How do we implement this?

First, the prerequisites:



remove_check_each_fragment()

Given a partition length, we want to split the string into that many partitions, remove each partition one at a time from the string, and check if for any of them, the causal() succeeds. If it succeeds for any, then we can skip that section of the string.



There is a reason this function is split from the main function unlike in the original implementation of ddmin. The function remove_check_each_fragment obeys the contract that any string returned by it obeys the contract represented by the causal function. This means that any test case that is produced by remove_check_each_fragment will reproduce the specified behavior, and can be used for other computations. For example, one may use it for evaluating test reduction slippage, or for finding other reductions.

ddmin()

The main function. We start by the smallest number of partitions – 2. Then, we check by removing each fragment for success. If removing one fragment succeeds, we change the current string to the string without that fragment. So, we remove all fragments that can be removed in that partition size. If none of the fragments could be removed, then we reduce the partition length by half. If the partition cannot be halved again (i.e, the last partition length was one) or the string has become empty, we stop the iteration.



The driver.







The nice thing is that, if you invoke the driver, you can see the reduction in input length in action. Note that our driver is essentially a best case scenario. In the worst case, the complexity is \(O(n^2)\)

Recursive

That was of course illuminating. However, is that the only way to implement this? delta-debug at its heart, is a divide and conquer algorithm. Can we implement it recursively?

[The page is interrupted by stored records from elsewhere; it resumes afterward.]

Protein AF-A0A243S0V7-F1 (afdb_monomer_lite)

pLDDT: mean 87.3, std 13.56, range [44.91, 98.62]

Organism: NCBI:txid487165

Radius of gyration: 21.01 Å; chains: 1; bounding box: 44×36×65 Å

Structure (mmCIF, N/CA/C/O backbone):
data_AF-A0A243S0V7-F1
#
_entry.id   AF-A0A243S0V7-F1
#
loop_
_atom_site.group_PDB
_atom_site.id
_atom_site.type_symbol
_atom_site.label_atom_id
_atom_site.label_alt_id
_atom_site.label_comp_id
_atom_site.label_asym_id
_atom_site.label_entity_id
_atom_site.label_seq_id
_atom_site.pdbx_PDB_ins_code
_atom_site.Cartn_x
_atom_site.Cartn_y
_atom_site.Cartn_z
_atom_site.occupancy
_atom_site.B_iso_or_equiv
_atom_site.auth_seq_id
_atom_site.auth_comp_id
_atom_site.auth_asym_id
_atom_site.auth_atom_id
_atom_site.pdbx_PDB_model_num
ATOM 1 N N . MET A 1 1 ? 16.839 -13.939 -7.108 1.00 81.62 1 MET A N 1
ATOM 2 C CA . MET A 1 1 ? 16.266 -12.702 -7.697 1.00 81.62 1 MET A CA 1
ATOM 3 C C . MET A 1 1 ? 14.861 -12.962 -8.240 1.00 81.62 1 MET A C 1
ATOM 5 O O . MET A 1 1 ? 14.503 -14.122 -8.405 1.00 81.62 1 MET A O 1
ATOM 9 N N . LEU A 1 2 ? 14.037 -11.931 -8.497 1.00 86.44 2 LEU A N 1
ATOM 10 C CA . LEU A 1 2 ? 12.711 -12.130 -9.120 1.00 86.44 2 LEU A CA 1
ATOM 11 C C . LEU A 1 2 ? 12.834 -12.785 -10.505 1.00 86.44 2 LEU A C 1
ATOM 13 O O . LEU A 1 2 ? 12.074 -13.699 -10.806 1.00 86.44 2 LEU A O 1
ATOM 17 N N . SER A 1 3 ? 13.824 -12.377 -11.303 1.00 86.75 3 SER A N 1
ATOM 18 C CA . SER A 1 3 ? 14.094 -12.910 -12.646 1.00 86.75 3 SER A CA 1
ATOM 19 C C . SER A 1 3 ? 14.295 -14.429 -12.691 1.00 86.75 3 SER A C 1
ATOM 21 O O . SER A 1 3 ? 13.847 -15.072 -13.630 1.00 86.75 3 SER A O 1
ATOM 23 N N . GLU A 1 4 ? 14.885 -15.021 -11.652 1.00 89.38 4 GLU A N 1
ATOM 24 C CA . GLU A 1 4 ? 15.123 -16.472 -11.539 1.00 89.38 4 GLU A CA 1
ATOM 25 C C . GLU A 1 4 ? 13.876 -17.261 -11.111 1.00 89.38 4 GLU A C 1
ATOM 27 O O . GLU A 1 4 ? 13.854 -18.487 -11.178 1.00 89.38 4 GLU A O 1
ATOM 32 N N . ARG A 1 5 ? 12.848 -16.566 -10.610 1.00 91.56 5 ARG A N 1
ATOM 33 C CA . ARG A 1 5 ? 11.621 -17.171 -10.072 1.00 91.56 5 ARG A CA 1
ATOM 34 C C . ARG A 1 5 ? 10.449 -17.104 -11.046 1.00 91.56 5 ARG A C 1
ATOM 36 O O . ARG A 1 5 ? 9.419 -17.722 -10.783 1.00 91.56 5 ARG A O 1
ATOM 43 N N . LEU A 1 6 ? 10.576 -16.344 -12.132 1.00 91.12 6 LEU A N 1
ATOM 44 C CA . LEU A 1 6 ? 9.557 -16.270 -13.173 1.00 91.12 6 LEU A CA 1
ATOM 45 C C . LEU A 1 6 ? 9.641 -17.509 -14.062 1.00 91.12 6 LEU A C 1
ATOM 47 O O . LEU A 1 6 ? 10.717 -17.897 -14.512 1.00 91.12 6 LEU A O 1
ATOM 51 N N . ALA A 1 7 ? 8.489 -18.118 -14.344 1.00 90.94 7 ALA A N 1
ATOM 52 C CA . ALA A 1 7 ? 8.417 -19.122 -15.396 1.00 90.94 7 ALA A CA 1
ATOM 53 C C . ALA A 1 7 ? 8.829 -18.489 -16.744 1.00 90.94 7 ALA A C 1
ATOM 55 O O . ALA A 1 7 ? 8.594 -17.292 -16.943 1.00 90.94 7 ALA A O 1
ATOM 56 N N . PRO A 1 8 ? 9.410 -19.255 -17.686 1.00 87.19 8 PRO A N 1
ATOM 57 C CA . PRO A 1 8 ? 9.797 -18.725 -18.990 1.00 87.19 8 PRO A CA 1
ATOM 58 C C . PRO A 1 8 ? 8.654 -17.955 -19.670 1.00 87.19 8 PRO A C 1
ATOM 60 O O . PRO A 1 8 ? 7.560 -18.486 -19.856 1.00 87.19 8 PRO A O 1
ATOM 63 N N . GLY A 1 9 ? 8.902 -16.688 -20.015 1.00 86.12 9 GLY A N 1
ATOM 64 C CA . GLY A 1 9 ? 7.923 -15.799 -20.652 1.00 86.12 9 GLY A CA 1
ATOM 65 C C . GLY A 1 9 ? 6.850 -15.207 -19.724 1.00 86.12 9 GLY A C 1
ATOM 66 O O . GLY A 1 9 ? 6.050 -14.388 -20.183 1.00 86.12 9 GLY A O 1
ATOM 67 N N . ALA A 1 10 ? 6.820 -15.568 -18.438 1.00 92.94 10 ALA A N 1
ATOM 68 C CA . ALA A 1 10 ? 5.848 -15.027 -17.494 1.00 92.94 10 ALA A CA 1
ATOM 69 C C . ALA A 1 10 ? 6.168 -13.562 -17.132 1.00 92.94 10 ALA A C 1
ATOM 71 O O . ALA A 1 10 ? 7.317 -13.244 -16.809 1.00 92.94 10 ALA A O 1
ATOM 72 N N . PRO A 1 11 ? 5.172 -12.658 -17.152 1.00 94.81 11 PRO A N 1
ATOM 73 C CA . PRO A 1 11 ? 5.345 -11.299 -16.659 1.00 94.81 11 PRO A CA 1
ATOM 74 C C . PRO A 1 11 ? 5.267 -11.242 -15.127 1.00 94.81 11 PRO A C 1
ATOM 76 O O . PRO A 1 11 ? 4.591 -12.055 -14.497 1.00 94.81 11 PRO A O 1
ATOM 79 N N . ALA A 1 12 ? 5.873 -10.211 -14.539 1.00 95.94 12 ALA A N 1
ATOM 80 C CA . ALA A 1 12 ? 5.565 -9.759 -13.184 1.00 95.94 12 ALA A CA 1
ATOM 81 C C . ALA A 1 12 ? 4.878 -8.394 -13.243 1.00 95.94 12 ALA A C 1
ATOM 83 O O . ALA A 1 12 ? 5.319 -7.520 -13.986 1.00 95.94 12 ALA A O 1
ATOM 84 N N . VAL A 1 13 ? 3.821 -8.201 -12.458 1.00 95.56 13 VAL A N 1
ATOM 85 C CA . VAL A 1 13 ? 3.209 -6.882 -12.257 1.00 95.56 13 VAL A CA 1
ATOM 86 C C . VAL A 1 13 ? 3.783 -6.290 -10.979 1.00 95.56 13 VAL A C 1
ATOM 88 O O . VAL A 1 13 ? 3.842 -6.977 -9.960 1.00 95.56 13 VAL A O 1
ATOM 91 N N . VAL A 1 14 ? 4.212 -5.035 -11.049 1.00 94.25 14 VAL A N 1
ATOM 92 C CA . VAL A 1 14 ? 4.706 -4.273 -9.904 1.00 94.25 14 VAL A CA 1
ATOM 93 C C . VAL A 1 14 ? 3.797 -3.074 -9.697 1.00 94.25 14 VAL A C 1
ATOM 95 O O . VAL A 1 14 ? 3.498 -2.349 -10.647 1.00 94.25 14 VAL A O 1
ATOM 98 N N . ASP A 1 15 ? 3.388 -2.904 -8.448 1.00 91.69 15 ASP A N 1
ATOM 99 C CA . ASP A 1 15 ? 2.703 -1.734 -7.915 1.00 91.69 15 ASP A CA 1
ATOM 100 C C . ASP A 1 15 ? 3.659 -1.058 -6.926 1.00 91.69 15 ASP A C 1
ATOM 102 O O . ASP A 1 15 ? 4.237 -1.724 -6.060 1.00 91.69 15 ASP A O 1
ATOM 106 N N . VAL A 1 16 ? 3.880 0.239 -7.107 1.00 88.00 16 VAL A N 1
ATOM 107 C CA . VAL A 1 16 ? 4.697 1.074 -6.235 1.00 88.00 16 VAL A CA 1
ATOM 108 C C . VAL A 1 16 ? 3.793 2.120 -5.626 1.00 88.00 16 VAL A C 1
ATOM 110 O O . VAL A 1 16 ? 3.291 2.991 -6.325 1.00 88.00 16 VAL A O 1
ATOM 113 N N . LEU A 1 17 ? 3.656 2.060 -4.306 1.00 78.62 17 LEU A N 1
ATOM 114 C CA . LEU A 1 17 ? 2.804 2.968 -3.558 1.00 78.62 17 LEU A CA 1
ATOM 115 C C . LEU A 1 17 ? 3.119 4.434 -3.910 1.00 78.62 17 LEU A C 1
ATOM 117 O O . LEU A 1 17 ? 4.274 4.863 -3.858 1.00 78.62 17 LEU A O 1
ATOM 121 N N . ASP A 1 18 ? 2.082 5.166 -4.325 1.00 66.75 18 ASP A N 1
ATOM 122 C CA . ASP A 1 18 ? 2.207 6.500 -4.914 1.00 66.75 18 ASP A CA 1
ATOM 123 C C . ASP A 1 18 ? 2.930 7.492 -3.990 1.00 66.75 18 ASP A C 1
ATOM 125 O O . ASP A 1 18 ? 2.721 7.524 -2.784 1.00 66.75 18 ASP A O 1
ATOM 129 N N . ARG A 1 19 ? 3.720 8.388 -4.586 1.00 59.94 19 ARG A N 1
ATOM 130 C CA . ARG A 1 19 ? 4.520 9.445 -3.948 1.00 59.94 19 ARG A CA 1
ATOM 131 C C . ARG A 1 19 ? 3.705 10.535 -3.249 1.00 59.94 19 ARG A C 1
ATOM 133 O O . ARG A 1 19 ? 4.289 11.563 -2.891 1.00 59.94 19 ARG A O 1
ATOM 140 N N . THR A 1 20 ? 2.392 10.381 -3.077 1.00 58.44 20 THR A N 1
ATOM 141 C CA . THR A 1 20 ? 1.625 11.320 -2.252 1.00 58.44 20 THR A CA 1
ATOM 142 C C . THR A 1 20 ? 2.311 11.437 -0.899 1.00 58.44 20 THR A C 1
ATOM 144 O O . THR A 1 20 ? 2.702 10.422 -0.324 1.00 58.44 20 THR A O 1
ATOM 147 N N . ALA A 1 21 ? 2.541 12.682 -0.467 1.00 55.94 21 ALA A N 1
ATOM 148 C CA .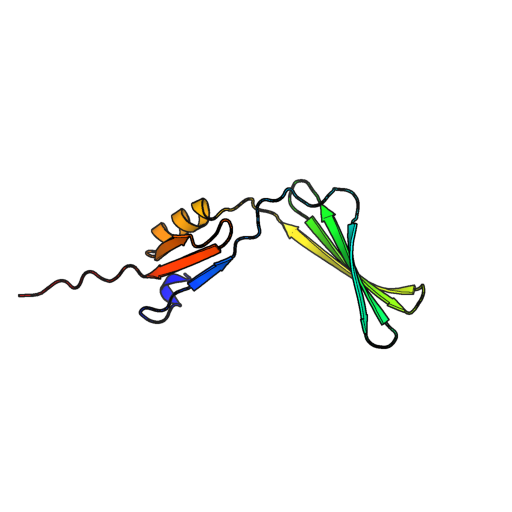 ALA A 1 21 ? 3.308 13.005 0.730 1.00 55.94 21 ALA A CA 1
ATOM 149 C C . ALA A 1 21 ? 2.912 12.093 1.902 1.00 55.94 21 ALA A C 1
ATOM 151 O O . ALA A 1 21 ? 1.741 11.698 1.971 1.00 55.94 21 ALA A O 1
ATOM 152 N N . PRO A 1 22 ? 3.847 11.778 2.822 1.00 59.25 22 PRO A N 1
ATOM 153 C CA . PRO A 1 22 ? 3.499 11.023 4.016 1.00 59.25 22 PRO A CA 1
ATOM 154 C C . PRO A 1 22 ? 2.218 11.610 4.641 1.00 59.25 22 PRO A C 1
ATOM 156 O O . PRO A 1 22 ? 2.025 12.834 4.574 1.00 59.25 22 PRO A O 1
ATOM 159 N N . PRO A 1 23 ? 1.327 10.765 5.202 1.00 66.06 23 PRO A N 1
ATOM 160 C CA . PRO A 1 23 ? 0.126 11.189 5.894 1.00 66.06 23 PRO A CA 1
ATOM 161 C C . PRO A 1 23 ? 0.429 12.363 6.812 1.00 66.06 23 PRO A C 1
ATOM 163 O O . PRO A 1 23 ? 1.556 12.557 7.269 1.00 66.06 23 PRO A O 1
ATOM 166 N N . THR A 1 24 ? -0.580 13.163 7.114 1.00 75.06 24 THR A N 1
ATOM 167 C CA . THR A 1 24 ? -0.396 14.252 8.067 1.00 75.06 24 THR A CA 1
ATOM 168 C C . THR A 1 24 ? 0.243 13.730 9.357 1.00 75.06 24 THR A C 1
ATOM 170 O O . THR A 1 24 ? -0.100 12.646 9.830 1.00 75.06 24 THR A O 1
ATOM 173 N N . ARG A 1 25 ? 1.138 14.520 9.963 1.00 84.50 25 ARG A N 1
ATOM 174 C CA . ARG A 1 25 ? 1.678 14.211 11.300 1.00 84.50 25 ARG A CA 1
ATOM 175 C C . ARG A 1 25 ? 0.590 14.140 12.376 1.00 84.50 25 ARG A C 1
ATOM 177 O O . ARG A 1 25 ? 0.827 13.625 13.451 1.00 84.50 25 ARG A O 1
ATOM 184 N N . ALA A 1 26 ? -0.593 14.696 12.113 1.00 88.69 26 ALA A N 1
ATOM 185 C CA . ALA A 1 26 ? -1.750 14.500 12.972 1.00 88.69 26 ALA A CA 1
ATOM 186 C C . ALA A 1 26 ? -2.359 13.107 12.724 1.00 88.69 26 ALA A C 1
ATOM 188 O O . ALA A 1 26 ? -2.614 12.783 11.557 1.00 88.69 26 ALA A O 1
ATOM 189 N N . PRO A 1 27 ? -2.659 12.325 13.780 1.00 90.56 27 PRO A N 1
ATOM 190 C CA . PRO A 1 27 ? -3.349 11.050 13.643 1.00 90.56 27 PRO A CA 1
ATOM 191 C C . PRO A 1 27 ? -4.670 11.193 12.883 1.00 90.56 27 PRO A C 1
ATOM 193 O O . PRO A 1 27 ? -5.558 11.956 13.269 1.00 90.56 27 PRO A O 1
ATOM 196 N N . LEU A 1 28 ? -4.813 10.418 11.813 1.00 91.19 28 LEU A N 1
ATOM 197 C CA . LEU A 1 28 ? -5.991 10.379 10.958 1.00 91.19 28 LEU A CA 1
ATOM 198 C C . LEU A 1 28 ? -6.627 8.992 11.031 1.00 91.19 28 LEU A C 1
ATOM 200 O O . LEU A 1 28 ? -5.967 7.988 10.770 1.00 91.19 28 LEU A O 1
ATOM 204 N N . ARG A 1 29 ? -7.926 8.914 11.336 1.00 94.19 29 ARG A N 1
ATOM 205 C CA . ARG A 1 29 ? -8.668 7.651 11.229 1.00 94.19 29 ARG A CA 1
ATOM 206 C C . ARG A 1 29 ? -8.991 7.376 9.763 1.00 94.19 29 ARG A C 1
ATOM 208 O O . ARG A 1 29 ? -9.804 8.078 9.170 1.00 94.19 29 ARG A O 1
ATOM 215 N N . LEU A 1 30 ? -8.380 6.336 9.206 1.00 93.00 30 LEU A N 1
ATOM 216 C CA . LEU A 1 30 ? -8.562 5.913 7.818 1.00 93.00 30 LEU A CA 1
ATOM 217 C C . LEU A 1 30 ? -9.894 5.188 7.604 1.00 93.00 30 LEU A C 1
ATOM 219 O O . LEU A 1 30 ? -10.561 5.386 6.593 1.00 93.00 30 LEU A O 1
ATOM 223 N N . ALA A 1 31 ? -10.282 4.329 8.549 1.00 95.50 31 ALA A N 1
ATOM 224 C CA . ALA A 1 31 ? -11.496 3.534 8.437 1.00 95.50 31 ALA A CA 1
ATOM 225 C C . ALA A 1 31 ? -12.025 3.102 9.805 1.00 95.50 31 ALA A C 1
ATOM 227 O O . ALA A 1 31 ? -11.273 2.964 10.771 1.00 95.50 31 ALA A O 1
ATOM 228 N N . THR A 1 32 ? -13.334 2.847 9.839 1.00 97.69 32 THR A N 1
ATOM 229 C CA . THR A 1 32 ? -13.996 2.100 10.908 1.00 97.69 32 THR A CA 1
ATOM 230 C C . THR A 1 32 ? -14.920 1.041 10.310 1.00 97.69 32 THR A C 1
ATOM 232 O O . THR A 1 32 ? -15.628 1.294 9.318 1.00 97.69 32 THR A O 1
ATOM 235 N N . ARG A 1 33 ? -14.895 -0.167 10.873 1.00 98.19 33 ARG A N 1
ATOM 236 C CA . ARG A 1 33 ? -15.733 -1.296 10.458 1.00 98.19 33 ARG A CA 1
ATOM 237 C C . ARG A 1 33 ? -16.153 -2.125 11.658 1.00 98.19 33 ARG A C 1
ATOM 239 O O . ARG A 1 33 ? -15.333 -2.479 12.491 1.00 98.19 33 ARG A O 1
ATOM 246 N N . ARG A 1 34 ? -17.432 -2.487 11.707 1.00 98.06 34 ARG A N 1
ATOM 247 C CA . ARG A 1 34 ? -17.985 -3.353 12.749 1.00 98.06 34 ARG A CA 1
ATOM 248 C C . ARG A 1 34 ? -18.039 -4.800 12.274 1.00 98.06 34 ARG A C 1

The basic idea is that given a string, we can split it into parts, and check if either part reproduces the failure. If either one does, then call ddrmin() on the part that reproduced the failure.

If neither one did, then it means that there is some part in the first partition that is required for failure, and there is some part in the second partition too that is required for failure. All that we need to do now, is to isolate these parts. How should we do that?

Call ddrmin() but with an updated check. For example, for the first part, rather than checking if some portion of the first part alone produces the failure, check if some part of first, when combined with the second will cause the failure.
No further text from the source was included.